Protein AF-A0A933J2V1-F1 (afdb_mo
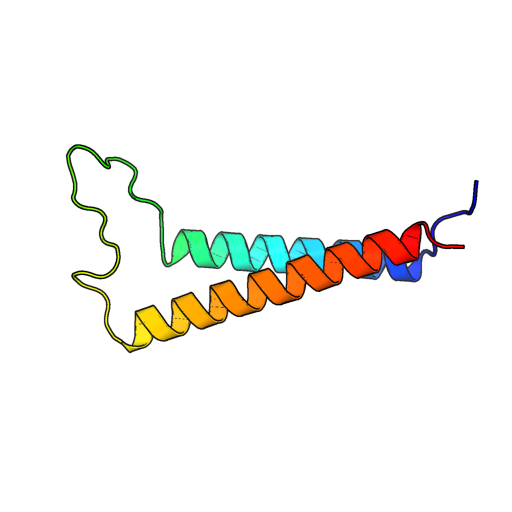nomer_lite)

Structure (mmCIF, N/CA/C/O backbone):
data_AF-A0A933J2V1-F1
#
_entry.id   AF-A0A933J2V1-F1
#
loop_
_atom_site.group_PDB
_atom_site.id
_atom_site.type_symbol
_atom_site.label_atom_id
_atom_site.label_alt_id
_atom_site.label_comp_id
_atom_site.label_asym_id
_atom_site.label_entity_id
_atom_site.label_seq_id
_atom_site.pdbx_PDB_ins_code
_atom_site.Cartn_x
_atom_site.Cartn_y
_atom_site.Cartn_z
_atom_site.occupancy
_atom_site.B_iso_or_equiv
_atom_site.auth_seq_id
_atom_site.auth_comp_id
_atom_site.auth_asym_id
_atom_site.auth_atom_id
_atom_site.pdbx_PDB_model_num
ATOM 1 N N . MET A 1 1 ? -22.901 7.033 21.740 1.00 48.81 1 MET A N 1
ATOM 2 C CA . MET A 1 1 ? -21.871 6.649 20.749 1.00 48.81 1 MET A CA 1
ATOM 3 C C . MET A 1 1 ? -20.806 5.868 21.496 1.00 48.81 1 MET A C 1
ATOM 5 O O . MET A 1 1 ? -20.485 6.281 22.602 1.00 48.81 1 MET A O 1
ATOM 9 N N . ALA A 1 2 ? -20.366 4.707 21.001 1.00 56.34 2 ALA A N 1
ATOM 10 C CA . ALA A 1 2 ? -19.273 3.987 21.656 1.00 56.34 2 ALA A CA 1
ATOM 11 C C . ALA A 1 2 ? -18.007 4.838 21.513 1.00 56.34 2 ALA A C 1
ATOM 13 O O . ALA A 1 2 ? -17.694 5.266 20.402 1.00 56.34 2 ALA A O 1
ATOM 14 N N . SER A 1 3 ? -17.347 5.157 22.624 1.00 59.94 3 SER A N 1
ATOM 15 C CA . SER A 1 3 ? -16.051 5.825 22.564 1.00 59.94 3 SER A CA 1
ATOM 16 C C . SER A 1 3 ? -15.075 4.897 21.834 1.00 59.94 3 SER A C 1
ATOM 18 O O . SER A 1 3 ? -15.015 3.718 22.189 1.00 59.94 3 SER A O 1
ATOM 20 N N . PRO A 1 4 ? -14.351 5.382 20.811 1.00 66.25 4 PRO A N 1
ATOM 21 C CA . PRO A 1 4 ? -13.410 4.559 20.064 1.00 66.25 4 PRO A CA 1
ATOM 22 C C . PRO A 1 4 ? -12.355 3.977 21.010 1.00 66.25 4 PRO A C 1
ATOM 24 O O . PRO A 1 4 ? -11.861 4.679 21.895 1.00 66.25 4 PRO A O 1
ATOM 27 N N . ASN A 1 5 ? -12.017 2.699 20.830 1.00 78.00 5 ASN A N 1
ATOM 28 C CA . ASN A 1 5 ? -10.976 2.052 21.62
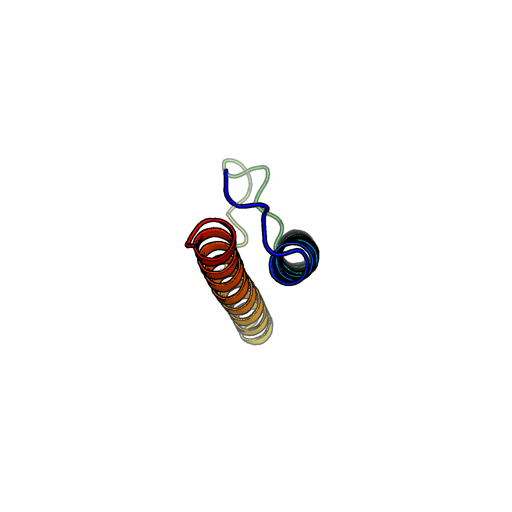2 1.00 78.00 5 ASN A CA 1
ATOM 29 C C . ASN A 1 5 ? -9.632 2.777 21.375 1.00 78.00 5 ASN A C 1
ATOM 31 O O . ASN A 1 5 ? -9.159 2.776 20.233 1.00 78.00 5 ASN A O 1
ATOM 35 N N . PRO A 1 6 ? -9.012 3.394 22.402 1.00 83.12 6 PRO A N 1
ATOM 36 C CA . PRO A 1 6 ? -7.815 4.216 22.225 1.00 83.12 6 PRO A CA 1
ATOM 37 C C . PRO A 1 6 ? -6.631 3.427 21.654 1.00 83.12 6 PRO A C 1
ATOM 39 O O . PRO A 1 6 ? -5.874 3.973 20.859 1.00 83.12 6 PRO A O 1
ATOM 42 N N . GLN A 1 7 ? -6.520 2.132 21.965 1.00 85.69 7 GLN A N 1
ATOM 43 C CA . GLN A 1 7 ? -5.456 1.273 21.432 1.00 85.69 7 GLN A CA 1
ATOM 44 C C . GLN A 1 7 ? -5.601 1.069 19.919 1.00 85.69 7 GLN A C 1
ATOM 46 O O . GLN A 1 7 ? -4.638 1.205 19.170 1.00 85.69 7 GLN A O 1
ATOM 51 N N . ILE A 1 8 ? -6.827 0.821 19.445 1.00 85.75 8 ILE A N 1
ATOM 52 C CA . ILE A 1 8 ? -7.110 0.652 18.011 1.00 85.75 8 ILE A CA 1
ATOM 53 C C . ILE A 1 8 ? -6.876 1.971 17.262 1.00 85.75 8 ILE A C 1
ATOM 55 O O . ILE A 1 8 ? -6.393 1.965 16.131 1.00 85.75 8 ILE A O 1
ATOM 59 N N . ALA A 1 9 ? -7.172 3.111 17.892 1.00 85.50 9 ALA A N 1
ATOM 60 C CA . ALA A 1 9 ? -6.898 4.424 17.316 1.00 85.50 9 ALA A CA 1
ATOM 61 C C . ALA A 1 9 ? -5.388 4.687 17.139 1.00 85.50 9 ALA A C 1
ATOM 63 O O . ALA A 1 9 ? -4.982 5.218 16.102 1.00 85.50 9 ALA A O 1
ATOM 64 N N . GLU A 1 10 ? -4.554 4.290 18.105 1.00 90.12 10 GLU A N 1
....
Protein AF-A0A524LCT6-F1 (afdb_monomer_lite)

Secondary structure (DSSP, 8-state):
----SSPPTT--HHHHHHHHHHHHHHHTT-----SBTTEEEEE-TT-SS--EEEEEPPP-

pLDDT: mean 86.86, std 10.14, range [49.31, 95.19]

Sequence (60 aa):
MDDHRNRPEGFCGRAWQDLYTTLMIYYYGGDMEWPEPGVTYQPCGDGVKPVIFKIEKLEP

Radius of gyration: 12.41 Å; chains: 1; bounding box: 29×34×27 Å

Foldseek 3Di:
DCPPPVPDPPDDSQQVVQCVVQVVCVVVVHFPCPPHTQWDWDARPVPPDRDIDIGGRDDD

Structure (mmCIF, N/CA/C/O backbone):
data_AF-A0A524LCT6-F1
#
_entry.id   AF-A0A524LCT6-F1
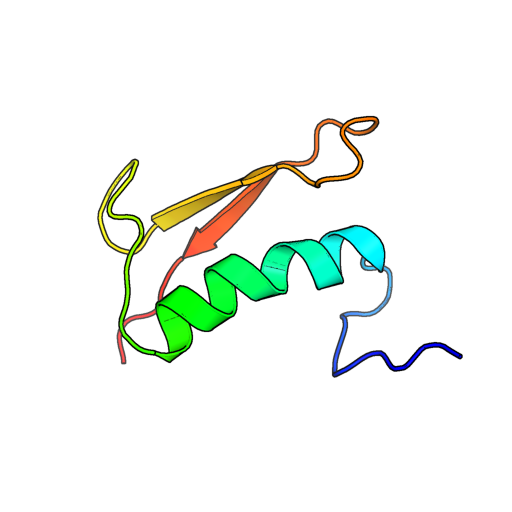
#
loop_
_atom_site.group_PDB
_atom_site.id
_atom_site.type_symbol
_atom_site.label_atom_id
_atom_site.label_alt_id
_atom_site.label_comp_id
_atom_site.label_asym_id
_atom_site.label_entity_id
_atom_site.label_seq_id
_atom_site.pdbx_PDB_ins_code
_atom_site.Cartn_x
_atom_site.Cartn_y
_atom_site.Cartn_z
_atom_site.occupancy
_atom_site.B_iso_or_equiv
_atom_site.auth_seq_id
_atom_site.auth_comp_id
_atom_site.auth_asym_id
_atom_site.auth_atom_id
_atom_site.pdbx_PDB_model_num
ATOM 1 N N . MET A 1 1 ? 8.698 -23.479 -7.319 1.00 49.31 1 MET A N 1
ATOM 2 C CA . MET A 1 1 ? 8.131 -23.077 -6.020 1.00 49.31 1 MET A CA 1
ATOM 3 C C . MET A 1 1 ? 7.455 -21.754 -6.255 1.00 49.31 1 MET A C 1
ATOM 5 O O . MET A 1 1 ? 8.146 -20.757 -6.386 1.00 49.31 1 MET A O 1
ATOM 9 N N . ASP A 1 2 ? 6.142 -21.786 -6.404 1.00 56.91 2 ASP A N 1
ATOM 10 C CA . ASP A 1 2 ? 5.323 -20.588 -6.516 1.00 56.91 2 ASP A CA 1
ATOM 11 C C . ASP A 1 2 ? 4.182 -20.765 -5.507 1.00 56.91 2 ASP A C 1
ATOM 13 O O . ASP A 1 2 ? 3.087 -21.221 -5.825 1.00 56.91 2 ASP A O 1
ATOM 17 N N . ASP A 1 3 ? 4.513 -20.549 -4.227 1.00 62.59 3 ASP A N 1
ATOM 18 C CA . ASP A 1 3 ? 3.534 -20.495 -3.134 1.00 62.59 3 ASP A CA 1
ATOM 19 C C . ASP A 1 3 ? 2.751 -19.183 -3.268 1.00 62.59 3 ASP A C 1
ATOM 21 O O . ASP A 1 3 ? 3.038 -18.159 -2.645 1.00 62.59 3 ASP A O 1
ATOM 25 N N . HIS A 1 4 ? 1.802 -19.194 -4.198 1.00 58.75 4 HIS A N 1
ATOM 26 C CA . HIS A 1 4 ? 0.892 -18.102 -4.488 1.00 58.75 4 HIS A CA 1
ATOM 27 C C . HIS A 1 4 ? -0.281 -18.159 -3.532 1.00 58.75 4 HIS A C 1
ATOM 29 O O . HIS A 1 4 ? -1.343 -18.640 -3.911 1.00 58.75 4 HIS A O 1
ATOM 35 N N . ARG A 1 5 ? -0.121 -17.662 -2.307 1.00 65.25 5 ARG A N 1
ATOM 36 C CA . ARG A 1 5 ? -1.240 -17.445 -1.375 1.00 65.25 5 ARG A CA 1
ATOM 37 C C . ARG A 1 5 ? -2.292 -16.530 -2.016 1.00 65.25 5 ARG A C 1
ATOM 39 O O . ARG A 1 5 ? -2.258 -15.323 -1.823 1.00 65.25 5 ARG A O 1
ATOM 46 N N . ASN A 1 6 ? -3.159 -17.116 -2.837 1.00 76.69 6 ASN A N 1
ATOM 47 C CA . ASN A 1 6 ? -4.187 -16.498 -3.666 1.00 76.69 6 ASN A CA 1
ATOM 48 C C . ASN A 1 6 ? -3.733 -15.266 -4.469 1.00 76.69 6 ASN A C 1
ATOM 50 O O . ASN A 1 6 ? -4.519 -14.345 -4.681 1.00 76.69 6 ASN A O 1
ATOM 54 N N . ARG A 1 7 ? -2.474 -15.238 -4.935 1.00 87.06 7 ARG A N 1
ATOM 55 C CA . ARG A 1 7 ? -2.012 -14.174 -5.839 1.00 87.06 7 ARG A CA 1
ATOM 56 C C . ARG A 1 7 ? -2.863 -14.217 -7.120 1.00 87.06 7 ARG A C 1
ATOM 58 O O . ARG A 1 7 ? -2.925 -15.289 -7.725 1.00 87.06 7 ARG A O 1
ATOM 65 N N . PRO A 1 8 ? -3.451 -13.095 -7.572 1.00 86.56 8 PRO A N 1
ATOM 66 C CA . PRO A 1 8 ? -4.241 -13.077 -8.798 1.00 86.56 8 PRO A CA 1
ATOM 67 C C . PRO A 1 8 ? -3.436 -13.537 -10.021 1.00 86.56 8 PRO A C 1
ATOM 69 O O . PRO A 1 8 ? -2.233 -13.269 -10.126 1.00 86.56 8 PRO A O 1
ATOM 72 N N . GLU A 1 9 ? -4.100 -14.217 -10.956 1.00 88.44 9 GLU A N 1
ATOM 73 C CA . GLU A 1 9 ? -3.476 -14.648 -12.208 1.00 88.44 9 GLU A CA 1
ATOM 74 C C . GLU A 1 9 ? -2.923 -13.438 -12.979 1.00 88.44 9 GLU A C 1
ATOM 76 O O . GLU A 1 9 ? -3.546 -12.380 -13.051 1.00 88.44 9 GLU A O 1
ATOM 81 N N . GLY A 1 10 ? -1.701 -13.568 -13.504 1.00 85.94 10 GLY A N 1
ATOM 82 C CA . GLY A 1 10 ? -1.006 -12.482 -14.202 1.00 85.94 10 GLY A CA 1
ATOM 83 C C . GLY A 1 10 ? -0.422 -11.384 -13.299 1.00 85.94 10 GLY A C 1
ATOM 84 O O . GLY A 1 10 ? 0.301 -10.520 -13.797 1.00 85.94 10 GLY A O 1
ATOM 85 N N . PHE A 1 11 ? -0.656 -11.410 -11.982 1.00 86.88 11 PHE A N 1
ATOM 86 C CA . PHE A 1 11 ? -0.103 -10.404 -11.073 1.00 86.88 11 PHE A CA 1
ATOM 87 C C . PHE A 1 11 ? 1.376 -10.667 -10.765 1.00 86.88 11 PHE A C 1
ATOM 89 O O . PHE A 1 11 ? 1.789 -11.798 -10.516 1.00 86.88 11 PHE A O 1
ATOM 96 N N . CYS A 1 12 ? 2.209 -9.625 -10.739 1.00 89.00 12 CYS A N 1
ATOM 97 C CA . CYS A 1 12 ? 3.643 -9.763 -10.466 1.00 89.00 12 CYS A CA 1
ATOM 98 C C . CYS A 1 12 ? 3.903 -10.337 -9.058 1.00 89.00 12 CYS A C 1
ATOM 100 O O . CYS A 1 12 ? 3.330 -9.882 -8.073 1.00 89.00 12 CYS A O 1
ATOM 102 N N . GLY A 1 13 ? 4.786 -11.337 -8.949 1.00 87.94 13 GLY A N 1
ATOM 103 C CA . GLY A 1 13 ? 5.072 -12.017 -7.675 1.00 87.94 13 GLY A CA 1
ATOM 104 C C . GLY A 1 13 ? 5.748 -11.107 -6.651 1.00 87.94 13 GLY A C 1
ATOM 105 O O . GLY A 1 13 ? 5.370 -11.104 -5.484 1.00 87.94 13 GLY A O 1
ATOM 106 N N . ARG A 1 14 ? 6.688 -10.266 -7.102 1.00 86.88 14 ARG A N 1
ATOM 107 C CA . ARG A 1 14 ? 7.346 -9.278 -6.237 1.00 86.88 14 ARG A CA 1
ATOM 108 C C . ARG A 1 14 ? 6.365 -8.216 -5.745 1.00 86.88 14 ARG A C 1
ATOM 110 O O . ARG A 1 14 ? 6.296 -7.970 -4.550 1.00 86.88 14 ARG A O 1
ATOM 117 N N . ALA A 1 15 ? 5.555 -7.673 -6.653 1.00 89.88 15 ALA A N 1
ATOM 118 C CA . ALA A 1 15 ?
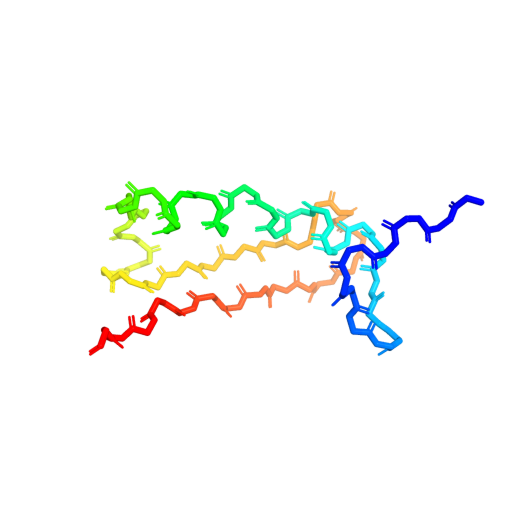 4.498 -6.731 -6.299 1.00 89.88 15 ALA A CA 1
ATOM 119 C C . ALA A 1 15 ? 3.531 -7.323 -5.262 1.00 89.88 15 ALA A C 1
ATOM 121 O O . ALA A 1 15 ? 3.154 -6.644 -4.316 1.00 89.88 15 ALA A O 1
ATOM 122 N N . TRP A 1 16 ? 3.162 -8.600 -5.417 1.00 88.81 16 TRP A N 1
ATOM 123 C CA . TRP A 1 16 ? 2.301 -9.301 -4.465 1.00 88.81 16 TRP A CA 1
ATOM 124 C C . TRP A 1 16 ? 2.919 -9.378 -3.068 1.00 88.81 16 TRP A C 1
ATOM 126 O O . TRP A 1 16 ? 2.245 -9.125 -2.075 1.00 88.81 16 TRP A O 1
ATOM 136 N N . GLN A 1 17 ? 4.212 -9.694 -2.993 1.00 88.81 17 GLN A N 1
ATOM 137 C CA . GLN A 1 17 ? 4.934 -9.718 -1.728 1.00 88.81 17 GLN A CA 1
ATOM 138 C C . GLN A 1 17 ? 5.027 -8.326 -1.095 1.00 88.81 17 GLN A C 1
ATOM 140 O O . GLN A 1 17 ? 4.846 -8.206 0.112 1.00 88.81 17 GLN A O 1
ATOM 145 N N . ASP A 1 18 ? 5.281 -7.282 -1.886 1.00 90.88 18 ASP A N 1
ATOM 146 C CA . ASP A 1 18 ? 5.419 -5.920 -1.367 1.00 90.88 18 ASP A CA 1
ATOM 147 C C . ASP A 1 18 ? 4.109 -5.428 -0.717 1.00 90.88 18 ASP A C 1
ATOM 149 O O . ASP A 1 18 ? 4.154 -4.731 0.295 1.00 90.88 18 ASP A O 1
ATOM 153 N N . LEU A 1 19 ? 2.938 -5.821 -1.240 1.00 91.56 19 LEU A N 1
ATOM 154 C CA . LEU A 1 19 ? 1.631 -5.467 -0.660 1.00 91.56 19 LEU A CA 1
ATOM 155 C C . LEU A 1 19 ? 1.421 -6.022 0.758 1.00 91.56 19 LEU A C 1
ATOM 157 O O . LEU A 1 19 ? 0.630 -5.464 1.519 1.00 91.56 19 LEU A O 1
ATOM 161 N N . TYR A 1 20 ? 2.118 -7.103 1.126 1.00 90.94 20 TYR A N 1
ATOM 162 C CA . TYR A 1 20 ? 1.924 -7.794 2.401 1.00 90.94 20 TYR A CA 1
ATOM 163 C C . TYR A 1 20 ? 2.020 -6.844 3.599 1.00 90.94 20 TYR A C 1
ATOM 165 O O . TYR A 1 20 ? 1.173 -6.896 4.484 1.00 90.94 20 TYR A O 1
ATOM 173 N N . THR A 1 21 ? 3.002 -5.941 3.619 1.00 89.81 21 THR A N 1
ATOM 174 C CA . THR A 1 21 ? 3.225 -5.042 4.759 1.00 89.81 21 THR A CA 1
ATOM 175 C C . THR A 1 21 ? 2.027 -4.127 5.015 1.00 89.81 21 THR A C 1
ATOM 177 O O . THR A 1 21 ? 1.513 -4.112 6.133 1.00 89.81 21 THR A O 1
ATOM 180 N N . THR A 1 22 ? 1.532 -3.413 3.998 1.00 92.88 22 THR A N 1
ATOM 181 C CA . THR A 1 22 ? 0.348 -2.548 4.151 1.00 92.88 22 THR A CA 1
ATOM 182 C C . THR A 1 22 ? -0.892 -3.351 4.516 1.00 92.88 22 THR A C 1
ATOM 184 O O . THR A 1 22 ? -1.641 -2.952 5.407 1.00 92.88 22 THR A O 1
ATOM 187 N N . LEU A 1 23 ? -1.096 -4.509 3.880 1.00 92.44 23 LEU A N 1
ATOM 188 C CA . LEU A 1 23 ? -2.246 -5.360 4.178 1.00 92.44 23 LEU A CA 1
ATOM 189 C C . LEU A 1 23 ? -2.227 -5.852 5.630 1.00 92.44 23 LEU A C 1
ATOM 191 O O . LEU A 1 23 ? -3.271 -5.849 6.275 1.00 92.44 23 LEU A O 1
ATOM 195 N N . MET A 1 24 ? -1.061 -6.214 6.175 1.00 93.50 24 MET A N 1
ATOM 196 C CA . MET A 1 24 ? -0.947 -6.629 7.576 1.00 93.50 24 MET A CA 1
....
**What is being asked:**
Give back the exact lines above, running from the one that has "Protein AF-A0A933J2V1-F1 (afdb_mo" through the one that has "ATOM 11 C C . ALA", with nothing added and no pictures.

**Exercise response:**
Protein AF-A0A933J2V1-F1 (afdb_mo
nomer_lite)

Structure (mmCIF, N/CA/C/O backbone):
data_AF-A0A933J2V1-F1
#
_entry.id   AF-A0A933J2V1-F1
#
loop_
_atom_site.group_PDB
_atom_site.id
_atom_site.type_symbol
_atom_site.label_atom_id
_atom_site.label_alt_id
_atom_site.label_comp_id
_atom_site.label_asym_id
_atom_site.label_entity_id
_atom_site.label_seq_id
_atom_site.pdbx_PDB_ins_code
_atom_site.Cartn_x
_atom_site.Cartn_y
_atom_site.Cartn_z
_atom_site.occupancy
_atom_site.B_iso_or_equiv
_atom_site.auth_seq_id
_atom_site.auth_comp_id
_atom_site.auth_asym_id
_atom_site.auth_atom_id
_atom_site.pdbx_PDB_model_num
ATOM 1 N N . MET A 1 1 ? -22.901 7.033 21.740 1.00 48.81 1 MET A N 1
ATOM 2 C CA . MET A 1 1 ? -21.871 6.649 20.749 1.00 48.81 1 MET A CA 1
ATOM 3 C C . MET A 1 1 ? -20.806 5.868 21.496 1.00 48.81 1 MET A C 1
ATOM 5 O O . MET A 1 1 ? -20.485 6.281 22.602 1.00 48.81 1 MET A O 1
ATOM 9 N N . ALA A 1 2 ? -20.366 4.707 21.001 1.00 56.34 2 ALA A N 1
ATOM 10 C CA . ALA A 1 2 ? -19.273 3.987 21.656 1.00 56.34 2 ALA A CA 1
ATOM 11 C C . ALA A 1 2 ? -18.007 4.838 21.513 1.00 56.34 2 ALA A C 1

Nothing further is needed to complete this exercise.